#### Task prompt
Look through the records below for the line with "ATOM 60 O O" and the line with "ATOM 71 N N", then return those lines and all lines between, exactly.

#### Records shown
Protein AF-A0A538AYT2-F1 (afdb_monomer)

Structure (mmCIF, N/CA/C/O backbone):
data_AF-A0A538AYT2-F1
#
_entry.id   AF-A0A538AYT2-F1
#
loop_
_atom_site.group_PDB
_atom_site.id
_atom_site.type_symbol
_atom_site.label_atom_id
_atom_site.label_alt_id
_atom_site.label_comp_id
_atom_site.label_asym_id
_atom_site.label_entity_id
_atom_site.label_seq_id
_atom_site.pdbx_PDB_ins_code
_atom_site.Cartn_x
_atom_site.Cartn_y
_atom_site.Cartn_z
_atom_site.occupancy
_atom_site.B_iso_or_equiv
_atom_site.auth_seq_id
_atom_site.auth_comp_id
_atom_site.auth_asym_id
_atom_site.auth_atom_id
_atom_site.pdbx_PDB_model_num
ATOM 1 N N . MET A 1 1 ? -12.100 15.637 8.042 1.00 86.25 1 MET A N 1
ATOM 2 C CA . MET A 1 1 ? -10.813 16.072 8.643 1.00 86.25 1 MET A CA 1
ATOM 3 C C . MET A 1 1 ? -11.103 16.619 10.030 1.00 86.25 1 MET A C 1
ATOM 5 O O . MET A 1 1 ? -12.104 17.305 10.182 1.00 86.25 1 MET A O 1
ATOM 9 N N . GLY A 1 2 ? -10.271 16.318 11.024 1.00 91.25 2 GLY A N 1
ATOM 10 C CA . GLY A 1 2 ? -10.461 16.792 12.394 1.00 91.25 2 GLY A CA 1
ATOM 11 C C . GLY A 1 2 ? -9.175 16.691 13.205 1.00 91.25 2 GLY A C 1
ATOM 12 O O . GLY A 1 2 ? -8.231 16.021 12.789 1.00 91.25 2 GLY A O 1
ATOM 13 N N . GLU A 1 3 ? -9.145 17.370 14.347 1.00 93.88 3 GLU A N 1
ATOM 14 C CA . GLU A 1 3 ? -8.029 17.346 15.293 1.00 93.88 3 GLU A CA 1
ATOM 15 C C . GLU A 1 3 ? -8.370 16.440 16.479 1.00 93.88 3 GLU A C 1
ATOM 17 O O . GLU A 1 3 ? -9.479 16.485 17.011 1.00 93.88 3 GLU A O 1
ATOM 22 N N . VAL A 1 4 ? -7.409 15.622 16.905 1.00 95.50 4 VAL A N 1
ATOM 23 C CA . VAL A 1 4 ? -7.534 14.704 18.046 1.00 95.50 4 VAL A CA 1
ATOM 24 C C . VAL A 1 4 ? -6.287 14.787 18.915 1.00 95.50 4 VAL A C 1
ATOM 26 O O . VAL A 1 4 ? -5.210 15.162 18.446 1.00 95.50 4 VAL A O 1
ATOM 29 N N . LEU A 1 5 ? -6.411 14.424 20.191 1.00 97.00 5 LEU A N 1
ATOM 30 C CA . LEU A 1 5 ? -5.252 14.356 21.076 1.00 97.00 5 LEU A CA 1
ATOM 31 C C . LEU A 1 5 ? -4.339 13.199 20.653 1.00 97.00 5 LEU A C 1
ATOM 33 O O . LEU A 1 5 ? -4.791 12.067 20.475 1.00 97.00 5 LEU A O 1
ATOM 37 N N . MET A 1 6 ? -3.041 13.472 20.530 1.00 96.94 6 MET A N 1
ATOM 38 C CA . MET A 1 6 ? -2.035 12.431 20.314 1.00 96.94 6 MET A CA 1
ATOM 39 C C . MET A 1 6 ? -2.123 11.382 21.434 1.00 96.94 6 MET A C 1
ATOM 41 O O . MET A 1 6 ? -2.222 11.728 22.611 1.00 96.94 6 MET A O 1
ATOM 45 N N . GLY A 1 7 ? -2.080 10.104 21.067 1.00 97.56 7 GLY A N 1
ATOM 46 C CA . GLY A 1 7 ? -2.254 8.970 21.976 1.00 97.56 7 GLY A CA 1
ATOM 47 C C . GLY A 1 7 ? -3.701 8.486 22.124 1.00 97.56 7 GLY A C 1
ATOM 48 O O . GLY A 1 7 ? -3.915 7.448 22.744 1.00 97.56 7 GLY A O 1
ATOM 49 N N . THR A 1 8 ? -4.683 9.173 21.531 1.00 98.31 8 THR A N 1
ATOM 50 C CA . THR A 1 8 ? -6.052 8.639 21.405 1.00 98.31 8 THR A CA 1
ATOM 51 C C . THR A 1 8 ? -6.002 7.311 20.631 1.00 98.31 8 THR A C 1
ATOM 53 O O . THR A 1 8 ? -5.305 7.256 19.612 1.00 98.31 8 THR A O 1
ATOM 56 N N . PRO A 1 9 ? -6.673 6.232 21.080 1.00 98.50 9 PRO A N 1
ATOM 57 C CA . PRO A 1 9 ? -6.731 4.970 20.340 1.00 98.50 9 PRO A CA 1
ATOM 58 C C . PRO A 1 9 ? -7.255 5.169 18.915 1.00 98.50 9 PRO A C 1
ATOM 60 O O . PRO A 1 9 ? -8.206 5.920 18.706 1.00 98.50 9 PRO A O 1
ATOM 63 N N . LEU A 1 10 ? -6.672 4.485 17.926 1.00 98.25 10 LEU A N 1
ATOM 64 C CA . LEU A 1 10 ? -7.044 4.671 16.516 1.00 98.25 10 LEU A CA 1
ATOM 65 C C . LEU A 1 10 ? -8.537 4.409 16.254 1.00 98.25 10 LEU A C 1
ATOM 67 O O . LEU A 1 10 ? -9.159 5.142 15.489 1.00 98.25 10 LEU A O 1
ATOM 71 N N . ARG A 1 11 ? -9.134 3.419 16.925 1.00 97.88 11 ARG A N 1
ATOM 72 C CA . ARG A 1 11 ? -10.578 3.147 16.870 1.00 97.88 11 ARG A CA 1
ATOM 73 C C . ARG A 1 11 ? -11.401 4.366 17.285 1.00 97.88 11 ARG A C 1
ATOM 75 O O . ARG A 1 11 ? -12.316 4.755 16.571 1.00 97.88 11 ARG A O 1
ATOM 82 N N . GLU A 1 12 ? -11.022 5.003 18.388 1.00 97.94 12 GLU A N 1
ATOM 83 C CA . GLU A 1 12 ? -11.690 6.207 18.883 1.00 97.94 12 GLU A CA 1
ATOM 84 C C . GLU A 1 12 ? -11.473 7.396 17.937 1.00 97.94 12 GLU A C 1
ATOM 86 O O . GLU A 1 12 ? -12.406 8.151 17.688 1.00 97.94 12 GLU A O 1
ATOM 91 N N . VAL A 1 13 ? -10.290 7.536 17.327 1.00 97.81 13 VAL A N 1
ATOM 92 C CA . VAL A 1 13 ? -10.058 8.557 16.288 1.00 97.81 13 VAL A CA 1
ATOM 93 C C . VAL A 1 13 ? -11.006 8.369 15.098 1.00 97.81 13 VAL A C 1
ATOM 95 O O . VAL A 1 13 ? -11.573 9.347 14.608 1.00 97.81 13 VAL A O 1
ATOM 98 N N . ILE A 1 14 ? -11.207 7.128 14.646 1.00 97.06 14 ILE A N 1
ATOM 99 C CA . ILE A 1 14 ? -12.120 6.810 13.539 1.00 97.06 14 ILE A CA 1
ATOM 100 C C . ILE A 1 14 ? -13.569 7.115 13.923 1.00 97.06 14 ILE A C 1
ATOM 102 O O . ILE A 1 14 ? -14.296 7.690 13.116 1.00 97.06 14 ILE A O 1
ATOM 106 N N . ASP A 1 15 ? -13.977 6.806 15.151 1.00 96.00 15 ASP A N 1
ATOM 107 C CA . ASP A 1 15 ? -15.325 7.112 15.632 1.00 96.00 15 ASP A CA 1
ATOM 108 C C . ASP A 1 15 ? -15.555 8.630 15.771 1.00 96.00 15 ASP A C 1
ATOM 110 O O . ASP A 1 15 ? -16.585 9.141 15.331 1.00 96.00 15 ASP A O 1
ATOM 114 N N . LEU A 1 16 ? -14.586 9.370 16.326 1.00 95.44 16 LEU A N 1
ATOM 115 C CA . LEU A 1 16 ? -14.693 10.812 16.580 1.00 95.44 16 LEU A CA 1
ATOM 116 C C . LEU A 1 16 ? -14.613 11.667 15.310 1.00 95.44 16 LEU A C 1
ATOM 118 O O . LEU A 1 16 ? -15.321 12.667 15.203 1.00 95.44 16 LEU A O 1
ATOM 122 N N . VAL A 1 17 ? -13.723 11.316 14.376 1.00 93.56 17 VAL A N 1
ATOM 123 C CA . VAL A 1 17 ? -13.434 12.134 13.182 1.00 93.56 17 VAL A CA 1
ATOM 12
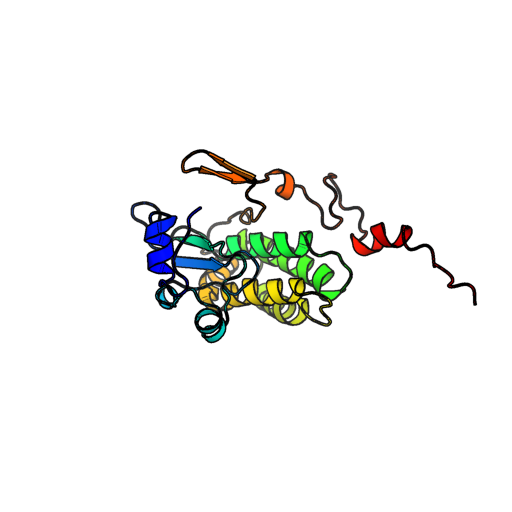4 C C . VAL A 1 17 ? -14.077 11.563 11.922 1.00 93.56 17 VAL A C 1
ATOM 126 O O . VAL A 1 17 ? -14.509 12.330 11.064 1.00 93.56 17 VAL A O 1
ATOM 129 N N . GLY A 1 18 ? -14.095 10.237 11.787 1.00 90.69 18 GLY A N 1
ATOM 130 C CA . GLY A 1 18 ? -14.600 9.534 10.605 1.00 90.69 18 GLY A CA 1
ATOM 131 C C . GLY A 1 18 ? -16.050 9.061 10.721 1.00 90.69 18 GLY A C 1
ATOM 132 O O . GLY A 1 18 ? -16.627 8.672 9.713 1.00 90.69 18 GLY A O 1
ATOM 133 N N . GLY A 1 19 ? -16.646 9.091 11.919 1.00 91.88 19 GLY A N 1
ATOM 134 C CA . GLY A 1 19 ? -18.014 8.621 12.155 1.00 91.88 19 GLY A CA 1
ATOM 135 C C . GLY A 1 19 ? -18.168 7.095 12.208 1.00 91.88 19 GLY A C 1
ATOM 136 O O . GLY A 1 19 ? -19.297 6.602 12.180 1.00 91.88 19 GLY A O 1
ATOM 137 N N . GLY A 1 20 ? -17.061 6.352 12.309 1.00 92.94 20 GLY A N 1
ATOM 138 C CA . GLY A 1 20 ? -17.059 4.886 12.322 1.00 92.94 20 GLY A CA 1
ATOM 139 C C . GLY A 1 20 ? -17.158 4.246 10.923 1.00 92.94 20 GLY A C 1
ATOM 140 O O . GLY A 1 20 ? -17.069 4.934 9.906 1.00 92.94 20 GLY A O 1
ATOM 141 N N . PRO A 1 21 ? -17.305 2.908 10.837 1.00 93.94 21 PRO A N 1
ATOM 142 C CA . PRO A 1 21 ? -17.493 2.214 9.563 1.00 93.94 21 PRO A CA 1
ATOM 143 C C . PRO A 1 21 ? -18.865 2.514 8.944 1.00 93.94 21 PRO A C 1
ATOM 145 O O . PRO A 1 21 ? -19.803 2.948 9.622 1.00 93.94 21 PRO A O 1
ATOM 148 N N . ARG A 1 22 ? -19.020 2.187 7.653 1.00 91.38 22 ARG A N 1
ATOM 149 C CA . ARG A 1 22 ? -20.321 2.235 6.968 1.00 91.38 22 ARG A CA 1
ATOM 150 C C . ARG A 1 22 ? -21.375 1.455 7.763 1.00 91.38 22 ARG A C 1
ATOM 152 O O . ARG A 1 22 ? -21.099 0.417 8.366 1.00 91.38 22 ARG A O 1
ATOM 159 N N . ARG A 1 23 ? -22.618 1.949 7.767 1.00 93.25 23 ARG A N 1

#### Answer box
ATOM 60 O O . PRO A 1 9 ? -8.206 5.920 18.706 1.00 98.50 9 PRO A O 1
ATOM 63 N N . LEU A 1 10 ? -6.672 4.485 17.926 1.00 98.25 10 LEU A N 1
ATOM 64 C CA . LEU A 1 10 ? -7.044 4.671 16.516 1.00 98.25 10 LEU A CA 1
ATOM 65 C C . LEU A 1 10 ? -8.537 4.409 16.254 1.00 98.25 10 LEU A C 1
ATOM 67 O O . LEU A 1 10 ? -9.159 5.142 15.489 1.00 98.25 10 LEU A O 1
ATOM 71 N N . ARG A 1 11 ? -9.134 3.419 16.925 1.00 97.88 11 ARG A N 1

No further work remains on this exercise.